REQUIREMENT.
Using the data below, return word for word every line from the one holding "ATOM 9 N N ." down to the one holding "ATOM 55 O O". Leave pictures out.

Excerpts from a dataset:
--*--

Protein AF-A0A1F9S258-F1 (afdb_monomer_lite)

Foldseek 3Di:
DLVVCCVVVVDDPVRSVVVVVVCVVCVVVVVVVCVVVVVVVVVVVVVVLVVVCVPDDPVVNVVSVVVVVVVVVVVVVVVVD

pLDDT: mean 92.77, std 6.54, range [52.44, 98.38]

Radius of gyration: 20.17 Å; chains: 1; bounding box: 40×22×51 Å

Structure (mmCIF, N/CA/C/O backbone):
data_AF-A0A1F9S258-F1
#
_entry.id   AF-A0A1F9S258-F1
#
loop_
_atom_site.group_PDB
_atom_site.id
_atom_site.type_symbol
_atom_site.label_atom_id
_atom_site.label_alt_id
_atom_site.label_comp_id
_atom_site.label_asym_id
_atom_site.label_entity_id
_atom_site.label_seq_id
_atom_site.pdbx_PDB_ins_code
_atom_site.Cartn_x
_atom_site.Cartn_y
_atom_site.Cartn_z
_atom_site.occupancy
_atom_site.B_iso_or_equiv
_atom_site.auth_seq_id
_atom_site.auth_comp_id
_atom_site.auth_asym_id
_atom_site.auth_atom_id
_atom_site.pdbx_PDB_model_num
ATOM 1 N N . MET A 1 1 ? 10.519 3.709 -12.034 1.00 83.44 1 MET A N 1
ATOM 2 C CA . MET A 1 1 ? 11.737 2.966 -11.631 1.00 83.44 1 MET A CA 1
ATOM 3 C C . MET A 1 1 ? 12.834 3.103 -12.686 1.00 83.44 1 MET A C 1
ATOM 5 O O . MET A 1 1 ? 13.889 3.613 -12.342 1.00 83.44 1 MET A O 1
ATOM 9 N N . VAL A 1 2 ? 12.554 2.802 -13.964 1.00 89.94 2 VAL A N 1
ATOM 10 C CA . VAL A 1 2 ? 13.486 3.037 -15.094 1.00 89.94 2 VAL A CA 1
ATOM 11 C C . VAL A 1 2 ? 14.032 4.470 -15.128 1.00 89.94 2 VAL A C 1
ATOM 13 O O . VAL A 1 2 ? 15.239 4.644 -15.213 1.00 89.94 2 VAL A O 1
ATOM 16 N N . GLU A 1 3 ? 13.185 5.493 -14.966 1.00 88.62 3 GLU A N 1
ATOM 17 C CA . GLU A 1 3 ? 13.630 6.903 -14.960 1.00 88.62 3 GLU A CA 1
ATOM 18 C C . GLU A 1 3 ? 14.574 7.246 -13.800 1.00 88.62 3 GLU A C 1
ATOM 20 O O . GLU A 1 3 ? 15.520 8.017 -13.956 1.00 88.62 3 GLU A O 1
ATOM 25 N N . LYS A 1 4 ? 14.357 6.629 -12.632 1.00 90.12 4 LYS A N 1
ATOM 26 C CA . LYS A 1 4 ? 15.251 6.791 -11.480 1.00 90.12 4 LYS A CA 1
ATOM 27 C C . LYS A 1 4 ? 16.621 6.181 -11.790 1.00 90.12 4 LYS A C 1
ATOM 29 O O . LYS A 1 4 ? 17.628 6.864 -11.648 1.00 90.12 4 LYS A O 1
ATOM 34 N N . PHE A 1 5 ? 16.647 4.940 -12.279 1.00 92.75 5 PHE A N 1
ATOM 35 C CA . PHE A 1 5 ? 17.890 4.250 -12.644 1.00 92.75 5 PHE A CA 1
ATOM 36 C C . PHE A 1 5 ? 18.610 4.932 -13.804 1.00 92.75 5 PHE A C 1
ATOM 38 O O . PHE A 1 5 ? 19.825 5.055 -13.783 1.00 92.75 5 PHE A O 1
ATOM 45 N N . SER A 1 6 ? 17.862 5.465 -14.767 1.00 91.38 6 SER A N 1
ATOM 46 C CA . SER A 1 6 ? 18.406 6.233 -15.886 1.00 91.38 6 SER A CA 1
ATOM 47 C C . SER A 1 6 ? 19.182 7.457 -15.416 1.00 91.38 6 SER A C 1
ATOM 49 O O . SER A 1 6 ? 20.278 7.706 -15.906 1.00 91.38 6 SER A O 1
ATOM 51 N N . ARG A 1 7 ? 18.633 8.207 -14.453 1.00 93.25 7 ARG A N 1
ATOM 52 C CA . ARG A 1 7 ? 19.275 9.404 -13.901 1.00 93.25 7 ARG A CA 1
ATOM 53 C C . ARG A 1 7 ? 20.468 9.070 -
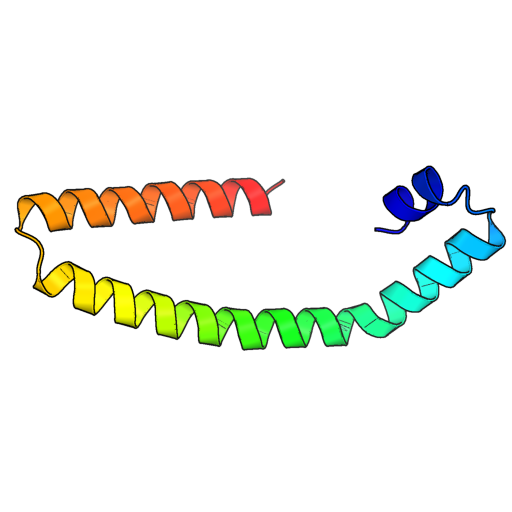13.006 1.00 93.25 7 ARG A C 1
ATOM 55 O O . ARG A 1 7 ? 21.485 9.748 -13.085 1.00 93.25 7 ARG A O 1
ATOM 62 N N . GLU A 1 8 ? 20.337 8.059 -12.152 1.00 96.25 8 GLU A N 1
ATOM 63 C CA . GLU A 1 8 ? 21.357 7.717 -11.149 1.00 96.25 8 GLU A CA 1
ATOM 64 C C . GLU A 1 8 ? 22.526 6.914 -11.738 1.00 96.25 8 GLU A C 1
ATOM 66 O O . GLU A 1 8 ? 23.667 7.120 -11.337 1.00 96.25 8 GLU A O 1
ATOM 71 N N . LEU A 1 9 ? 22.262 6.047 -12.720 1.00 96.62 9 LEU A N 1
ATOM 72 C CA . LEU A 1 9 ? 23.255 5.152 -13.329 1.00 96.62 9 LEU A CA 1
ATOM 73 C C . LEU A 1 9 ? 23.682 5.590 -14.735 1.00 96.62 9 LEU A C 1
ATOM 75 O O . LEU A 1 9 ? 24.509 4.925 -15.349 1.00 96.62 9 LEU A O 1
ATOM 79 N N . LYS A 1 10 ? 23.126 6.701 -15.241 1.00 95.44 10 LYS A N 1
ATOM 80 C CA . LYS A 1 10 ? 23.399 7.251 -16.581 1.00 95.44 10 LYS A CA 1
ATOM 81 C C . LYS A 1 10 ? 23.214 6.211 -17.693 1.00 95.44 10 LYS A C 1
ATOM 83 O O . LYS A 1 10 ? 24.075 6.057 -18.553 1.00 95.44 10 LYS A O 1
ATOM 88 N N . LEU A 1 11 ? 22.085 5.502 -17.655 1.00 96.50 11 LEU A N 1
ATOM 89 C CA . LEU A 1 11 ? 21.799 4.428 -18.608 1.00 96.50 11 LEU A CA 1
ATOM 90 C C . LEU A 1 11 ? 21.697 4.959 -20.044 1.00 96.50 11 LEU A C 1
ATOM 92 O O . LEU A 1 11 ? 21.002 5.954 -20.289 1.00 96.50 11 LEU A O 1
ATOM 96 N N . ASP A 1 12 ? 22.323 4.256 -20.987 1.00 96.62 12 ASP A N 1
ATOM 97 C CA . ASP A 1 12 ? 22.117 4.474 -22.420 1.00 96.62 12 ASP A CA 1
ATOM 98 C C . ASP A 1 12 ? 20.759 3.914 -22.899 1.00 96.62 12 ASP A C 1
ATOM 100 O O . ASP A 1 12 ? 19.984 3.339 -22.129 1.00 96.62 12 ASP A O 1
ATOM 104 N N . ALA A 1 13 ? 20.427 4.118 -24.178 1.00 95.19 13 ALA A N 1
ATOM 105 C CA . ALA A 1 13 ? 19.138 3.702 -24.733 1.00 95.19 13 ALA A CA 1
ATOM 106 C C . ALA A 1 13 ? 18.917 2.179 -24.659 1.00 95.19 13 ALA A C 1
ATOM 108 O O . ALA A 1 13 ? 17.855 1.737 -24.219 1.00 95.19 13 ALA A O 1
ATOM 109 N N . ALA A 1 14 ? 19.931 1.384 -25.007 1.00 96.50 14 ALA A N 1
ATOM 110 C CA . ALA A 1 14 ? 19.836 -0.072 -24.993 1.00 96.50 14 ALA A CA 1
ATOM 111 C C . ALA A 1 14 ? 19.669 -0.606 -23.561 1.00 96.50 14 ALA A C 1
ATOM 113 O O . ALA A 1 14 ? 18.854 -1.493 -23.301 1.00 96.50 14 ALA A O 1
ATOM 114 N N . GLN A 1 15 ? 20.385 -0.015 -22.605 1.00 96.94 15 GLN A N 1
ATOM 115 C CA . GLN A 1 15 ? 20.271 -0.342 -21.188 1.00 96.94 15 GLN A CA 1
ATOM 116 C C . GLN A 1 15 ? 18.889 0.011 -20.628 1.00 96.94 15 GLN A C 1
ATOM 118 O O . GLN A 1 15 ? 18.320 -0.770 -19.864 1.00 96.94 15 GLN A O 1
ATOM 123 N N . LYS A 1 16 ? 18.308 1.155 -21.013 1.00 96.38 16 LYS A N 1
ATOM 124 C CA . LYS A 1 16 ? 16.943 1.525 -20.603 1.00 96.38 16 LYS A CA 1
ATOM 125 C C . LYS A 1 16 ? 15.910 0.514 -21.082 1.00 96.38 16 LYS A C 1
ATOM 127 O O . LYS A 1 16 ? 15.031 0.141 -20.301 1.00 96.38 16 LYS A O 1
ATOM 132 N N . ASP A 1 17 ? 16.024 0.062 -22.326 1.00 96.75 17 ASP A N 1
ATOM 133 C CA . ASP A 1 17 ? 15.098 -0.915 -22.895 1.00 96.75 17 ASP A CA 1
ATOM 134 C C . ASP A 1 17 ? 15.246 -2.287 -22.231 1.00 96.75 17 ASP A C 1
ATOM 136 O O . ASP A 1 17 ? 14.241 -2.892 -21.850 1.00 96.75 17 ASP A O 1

--*--

YOUR RESPONSE.
ATOM 9 N N . VAL A 1 2 ? 12.554 2.802 -13.964 1.00 89.94 2 VAL A N 1
ATOM 10 C CA . VAL A 1 2 ? 13.486 3.037 -15.094 1.00 89.94 2 VAL A CA 1
ATOM 11 C C . VAL A 1 2 ? 14.032 4.470 -15.128 1.00 89.94 2 VAL A C 1
ATOM 13 O O . VAL A 1 2 ? 15.239 4.644 -15.213 1.00 89.94 2 VAL A O 1
ATOM 16 N N . GLU A 1 3 ? 13.185 5.493 -14.966 1.00 88.62 3 GLU A N 1
ATOM 17 C CA . GLU A 1 3 ? 13.630 6.903 -14.960 1.00 88.62 3 GLU A CA 1
ATOM 18 C C . GLU A 1 3 ? 14.574 7.246 -13.800 1.00 88.62 3 GLU A C 1
ATOM 20 O O . GLU A 1 3 ? 15.520 8.017 -13.956 1.00 88.62 3 GLU A O 1
ATOM 25 N N . LYS A 1 4 ? 14.357 6.629 -12.632 1.00 90.12 4 LYS A N 1
ATOM 26 C CA . LYS A 1 4 ? 15.251 6.791 -11.480 1.00 90.12 4 LYS A CA 1
ATOM 27 C C . LYS A 1 4 ? 16.621 6.181 -11.790 1.00 90.12 4 LYS A C 1
ATOM 29 O O . LYS A 1 4 ? 17.628 6.864 -11.648 1.00 90.12 4 LYS A O 1
ATOM 34 N N . PHE A 1 5 ? 16.647 4.940 -12.279 1.00 92.75 5 PHE A N 1
ATOM 35 C CA . PHE A 1 5 ? 17.890 4.250 -12.644 1.00 92.75 5 PHE A CA 1
ATOM 36 C C . PHE A 1 5 ? 18.610 4.932 -13.804 1.00 92.75 5 PHE A C 1
ATOM 38 O O . PHE A 1 5 ? 19.825 5.055 -13.783 1.00 92.75 5 PHE A O 1
ATOM 45 N N . SER A 1 6 ? 17.862 5.465 -14.767 1.00 91.38 6 SER A N 1
ATOM 46 C CA . SER A 1 6 ? 18.406 6.233 -15.886 1.00 91.38 6 SER A CA 1
ATOM 47 C C . SER A 1 6 ? 19.182 7.457 -15.416 1.00 91.38 6 SER A C 1
ATOM 49 O O . SER A 1 6 ? 20.278 7.706 -15.906 1.00 91.38 6 SER A O 1
ATOM 51 N N . ARG A 1 7 ? 18.633 8.207 -14.453 1.00 93.25 7 ARG A N 1
ATOM 52 C CA . ARG A 1 7 ? 19.275 9.404 -13.901 1.00 93.25 7 ARG A CA 1
ATOM 53 C C . ARG A 1 7 ? 20.468 9.070 -
13.006 1.00 93.25 7 ARG A C 1
ATOM 55 O O . ARG A 1 7 ? 21.485 9.748 -13.085 1.00 93.25 7 ARG A O 1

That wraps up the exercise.